[[ Entries provided, beginning ]]
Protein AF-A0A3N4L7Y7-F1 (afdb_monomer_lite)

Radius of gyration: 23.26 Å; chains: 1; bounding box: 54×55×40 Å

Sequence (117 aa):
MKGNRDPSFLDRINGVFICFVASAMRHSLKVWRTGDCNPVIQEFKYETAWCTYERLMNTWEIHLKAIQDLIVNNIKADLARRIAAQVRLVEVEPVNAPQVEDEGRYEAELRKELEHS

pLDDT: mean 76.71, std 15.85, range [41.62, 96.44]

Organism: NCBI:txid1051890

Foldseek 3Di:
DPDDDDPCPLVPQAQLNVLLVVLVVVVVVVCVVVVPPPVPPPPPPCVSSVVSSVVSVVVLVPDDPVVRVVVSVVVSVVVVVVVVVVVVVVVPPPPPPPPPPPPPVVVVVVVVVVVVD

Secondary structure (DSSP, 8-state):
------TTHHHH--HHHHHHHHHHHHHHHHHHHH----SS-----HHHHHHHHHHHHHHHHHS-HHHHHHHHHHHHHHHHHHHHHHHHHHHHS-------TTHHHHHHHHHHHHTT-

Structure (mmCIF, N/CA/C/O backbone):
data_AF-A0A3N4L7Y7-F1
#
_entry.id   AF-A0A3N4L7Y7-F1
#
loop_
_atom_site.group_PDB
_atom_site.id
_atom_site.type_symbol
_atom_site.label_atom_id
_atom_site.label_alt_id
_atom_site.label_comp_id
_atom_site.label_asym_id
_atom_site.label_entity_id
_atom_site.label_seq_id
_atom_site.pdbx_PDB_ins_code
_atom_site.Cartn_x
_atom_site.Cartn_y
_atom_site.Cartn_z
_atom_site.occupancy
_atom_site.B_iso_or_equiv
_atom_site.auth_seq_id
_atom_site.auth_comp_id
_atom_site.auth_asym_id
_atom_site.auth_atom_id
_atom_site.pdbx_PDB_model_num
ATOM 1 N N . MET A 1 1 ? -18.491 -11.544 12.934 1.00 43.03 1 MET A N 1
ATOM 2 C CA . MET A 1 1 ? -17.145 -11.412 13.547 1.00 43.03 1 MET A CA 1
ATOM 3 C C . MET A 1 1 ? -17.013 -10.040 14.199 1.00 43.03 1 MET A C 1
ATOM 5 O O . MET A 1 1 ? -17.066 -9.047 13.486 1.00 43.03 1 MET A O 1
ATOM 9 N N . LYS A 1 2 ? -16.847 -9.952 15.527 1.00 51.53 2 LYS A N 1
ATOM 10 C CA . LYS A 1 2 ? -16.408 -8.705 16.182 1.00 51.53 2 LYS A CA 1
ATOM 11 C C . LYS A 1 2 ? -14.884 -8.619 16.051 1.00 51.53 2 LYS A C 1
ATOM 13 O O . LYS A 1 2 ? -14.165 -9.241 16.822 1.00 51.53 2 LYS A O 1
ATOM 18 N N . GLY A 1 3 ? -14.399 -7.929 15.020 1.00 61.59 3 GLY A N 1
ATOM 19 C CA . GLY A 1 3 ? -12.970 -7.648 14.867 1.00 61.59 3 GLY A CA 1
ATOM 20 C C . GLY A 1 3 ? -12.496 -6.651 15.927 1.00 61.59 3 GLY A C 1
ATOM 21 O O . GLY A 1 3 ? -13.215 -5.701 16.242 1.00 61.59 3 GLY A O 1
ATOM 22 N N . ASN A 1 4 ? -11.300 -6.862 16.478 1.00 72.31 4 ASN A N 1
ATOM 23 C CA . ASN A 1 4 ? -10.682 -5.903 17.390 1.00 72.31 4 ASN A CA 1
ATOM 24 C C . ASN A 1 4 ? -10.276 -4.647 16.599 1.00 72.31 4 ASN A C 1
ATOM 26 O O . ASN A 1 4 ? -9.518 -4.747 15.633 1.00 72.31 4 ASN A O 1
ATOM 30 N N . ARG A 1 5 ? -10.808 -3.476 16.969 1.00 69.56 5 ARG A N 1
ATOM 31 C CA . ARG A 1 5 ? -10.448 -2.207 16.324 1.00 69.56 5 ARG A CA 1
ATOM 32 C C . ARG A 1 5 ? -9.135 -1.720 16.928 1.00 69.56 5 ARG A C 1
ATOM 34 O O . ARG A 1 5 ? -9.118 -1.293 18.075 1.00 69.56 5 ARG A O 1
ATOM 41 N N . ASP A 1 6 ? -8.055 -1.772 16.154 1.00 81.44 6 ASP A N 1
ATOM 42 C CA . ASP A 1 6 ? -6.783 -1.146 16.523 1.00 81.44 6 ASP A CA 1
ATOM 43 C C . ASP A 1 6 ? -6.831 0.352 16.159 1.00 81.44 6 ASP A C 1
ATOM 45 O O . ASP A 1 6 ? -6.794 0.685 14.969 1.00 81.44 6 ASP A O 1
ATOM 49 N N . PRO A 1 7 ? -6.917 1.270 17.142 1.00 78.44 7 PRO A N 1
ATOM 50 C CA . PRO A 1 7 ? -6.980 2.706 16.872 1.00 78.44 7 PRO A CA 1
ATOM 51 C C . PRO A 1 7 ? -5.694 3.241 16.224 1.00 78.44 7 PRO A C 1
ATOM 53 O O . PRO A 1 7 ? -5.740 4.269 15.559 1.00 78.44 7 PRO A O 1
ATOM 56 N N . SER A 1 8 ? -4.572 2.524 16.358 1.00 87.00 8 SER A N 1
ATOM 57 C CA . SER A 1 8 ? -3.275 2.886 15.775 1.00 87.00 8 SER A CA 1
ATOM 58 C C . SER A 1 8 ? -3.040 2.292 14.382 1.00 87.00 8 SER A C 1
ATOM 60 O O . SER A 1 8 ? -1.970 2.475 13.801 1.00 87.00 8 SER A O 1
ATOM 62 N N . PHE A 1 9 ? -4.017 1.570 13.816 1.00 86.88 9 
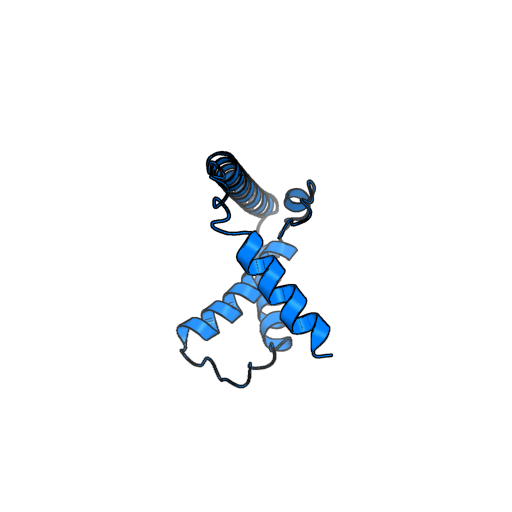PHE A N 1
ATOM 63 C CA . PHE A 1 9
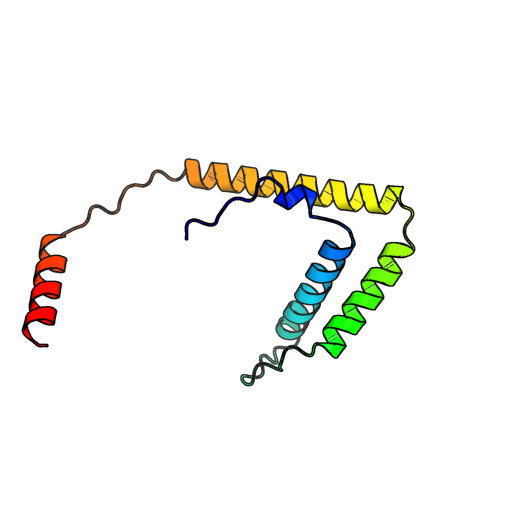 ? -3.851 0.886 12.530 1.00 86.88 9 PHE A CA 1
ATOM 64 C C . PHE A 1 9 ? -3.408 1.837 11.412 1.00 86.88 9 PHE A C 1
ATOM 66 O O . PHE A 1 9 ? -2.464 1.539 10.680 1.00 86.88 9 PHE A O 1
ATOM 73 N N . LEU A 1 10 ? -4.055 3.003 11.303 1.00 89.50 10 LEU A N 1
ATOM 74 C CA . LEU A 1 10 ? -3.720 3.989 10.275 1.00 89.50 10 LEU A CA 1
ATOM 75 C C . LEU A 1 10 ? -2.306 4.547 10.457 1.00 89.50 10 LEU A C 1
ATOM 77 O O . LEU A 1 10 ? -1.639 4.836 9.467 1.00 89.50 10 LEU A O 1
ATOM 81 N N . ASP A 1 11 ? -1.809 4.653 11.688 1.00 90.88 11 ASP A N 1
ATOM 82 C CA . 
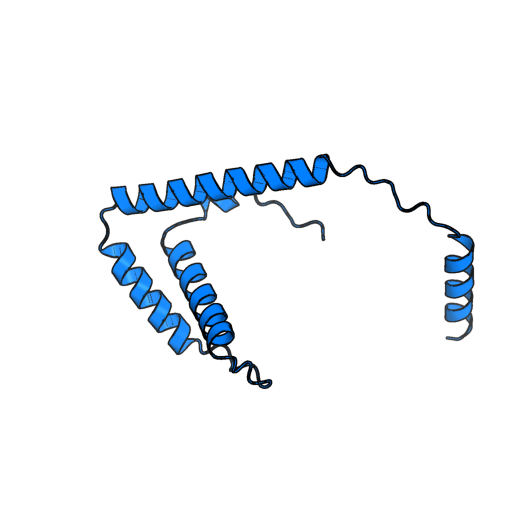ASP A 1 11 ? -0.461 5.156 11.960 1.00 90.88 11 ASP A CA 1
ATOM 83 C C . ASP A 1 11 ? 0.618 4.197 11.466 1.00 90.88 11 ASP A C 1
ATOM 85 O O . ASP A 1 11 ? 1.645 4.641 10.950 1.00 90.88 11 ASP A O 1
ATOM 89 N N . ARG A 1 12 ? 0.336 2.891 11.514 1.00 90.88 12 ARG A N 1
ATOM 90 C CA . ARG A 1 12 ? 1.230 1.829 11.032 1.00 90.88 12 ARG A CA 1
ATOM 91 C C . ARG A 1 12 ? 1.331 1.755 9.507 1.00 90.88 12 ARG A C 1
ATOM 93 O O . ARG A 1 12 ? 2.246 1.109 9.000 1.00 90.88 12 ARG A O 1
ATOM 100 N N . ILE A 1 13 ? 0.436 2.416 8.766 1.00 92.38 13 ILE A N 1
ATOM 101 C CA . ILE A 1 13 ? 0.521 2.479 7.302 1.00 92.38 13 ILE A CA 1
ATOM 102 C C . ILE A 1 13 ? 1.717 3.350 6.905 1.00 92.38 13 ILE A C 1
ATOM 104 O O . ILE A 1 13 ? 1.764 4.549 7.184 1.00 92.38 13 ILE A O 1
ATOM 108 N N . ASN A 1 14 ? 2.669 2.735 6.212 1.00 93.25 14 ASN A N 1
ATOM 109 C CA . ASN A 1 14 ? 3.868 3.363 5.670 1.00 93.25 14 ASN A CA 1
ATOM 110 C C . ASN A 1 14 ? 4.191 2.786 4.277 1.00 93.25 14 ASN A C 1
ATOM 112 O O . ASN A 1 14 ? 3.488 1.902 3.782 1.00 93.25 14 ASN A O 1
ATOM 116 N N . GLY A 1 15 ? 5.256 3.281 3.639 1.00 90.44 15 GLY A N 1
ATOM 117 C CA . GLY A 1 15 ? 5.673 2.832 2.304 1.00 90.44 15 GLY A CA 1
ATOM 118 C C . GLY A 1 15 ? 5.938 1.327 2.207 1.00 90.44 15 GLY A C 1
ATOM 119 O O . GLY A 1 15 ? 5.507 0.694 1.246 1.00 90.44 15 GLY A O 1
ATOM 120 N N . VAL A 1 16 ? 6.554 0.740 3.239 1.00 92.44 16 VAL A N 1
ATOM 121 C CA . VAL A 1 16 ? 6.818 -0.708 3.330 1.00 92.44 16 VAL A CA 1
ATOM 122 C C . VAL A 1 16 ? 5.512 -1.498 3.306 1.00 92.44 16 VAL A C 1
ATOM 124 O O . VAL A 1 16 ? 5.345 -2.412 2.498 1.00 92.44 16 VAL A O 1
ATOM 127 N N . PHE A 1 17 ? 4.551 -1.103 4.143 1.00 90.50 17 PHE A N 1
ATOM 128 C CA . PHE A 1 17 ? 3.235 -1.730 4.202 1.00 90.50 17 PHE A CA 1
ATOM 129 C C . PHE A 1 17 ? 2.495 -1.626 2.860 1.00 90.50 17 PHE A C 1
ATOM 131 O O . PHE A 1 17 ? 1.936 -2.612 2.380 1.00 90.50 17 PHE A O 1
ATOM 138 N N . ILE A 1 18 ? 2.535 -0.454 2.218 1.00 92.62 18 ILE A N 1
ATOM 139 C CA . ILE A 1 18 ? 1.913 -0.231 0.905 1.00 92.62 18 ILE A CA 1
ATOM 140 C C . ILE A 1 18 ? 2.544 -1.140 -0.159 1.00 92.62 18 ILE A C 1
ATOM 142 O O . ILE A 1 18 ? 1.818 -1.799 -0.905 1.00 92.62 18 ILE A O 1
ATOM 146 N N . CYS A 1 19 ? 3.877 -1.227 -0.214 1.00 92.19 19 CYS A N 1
[[ Entries provided, end ]]
→ Exercise prompt: From the first line above through the line that contains "ATOM 5 O O .", quote each line exactly. Output nothing more.

→ Written solution:
Protein AF-A0A3N4L7Y7-F1 (afdb_monomer_lite)

Radius of gyration: 23.26 Å; chains: 1; bounding box: 54×55×40 Å

Sequence (117 aa):
MKGNRDPSFLDRINGVFICFVASAMRHSLKVWRTGDCNPVIQEFKYETAWCTYERLMNTWEIHLKAIQDLIVNNIKADLARRIAAQVRLVEVEPVNAPQVEDEGRYEAELRKELEHS

pLDDT: mean 76.71, std 15.85, range [41.62, 96.44]

Organism: NCBI:txid1051890

Foldseek 3Di:
DPDDDDPCPLVPQAQLNVLLVVLVVVVVVVCVVVVPPPVPPPPPPCVSSVVSSVVSVVVLVPDDPVVRVVVSVVVSVVVVVVVVVVVVVVVPPPPPPPPPPPPPVVVVVVVVVVVVD

Secondary structure (DSSP, 8-state):
------TTHHHH--HHHHHHHHHHHHHHHHHHHH----SS-----HHHHHHHHHHHHHHHHHS-HHHHHHHHHHHHHHHHHHHHHHHHHHHHS-------TTHHHHHHHHHHHHTT-

Structure (mmCIF, N/CA/C/O backbone):
data_AF-A0A3N4L7Y7-F1
#
_entry.id   AF-A0A3N4L7Y7-F1
#
loop_
_atom_site.group_PDB
_atom_site.id
_atom_site.type_symbol
_atom_site.label_atom_id
_atom_site.label_alt_id
_atom_site.label_comp_id
_atom_site.label_asym_id
_atom_site.label_entity_id
_atom_site.label_seq_id
_atom_site.pdbx_PDB_ins_code
_atom_site.Cartn_x
_atom_site.Cartn_y
_atom_site.Cartn_z
_atom_site.occupancy
_atom_site.B_iso_or_equiv
_atom_site.auth_seq_id
_atom_site.auth_comp_id
_atom_site.auth_asym_id
_atom_site.auth_atom_id
_atom_site.pdbx_PDB_model_num
ATOM 1 N N . MET A 1 1 ? -18.491 -11.544 12.934 1.00 43.03 1 MET A N 1
ATOM 2 C CA . MET A 1 1 ? -17.145 -11.412 13.547 1.00 43.03 1 MET A CA 1
ATOM 3 C C . MET A 1 1 ? -17.013 -10.040 14.199 1.00 43.03 1 MET A C 1
ATOM 5 O O . MET A 1 1 ? -17.066 -9.047 13.486 1.00 43.03 1 MET A O 1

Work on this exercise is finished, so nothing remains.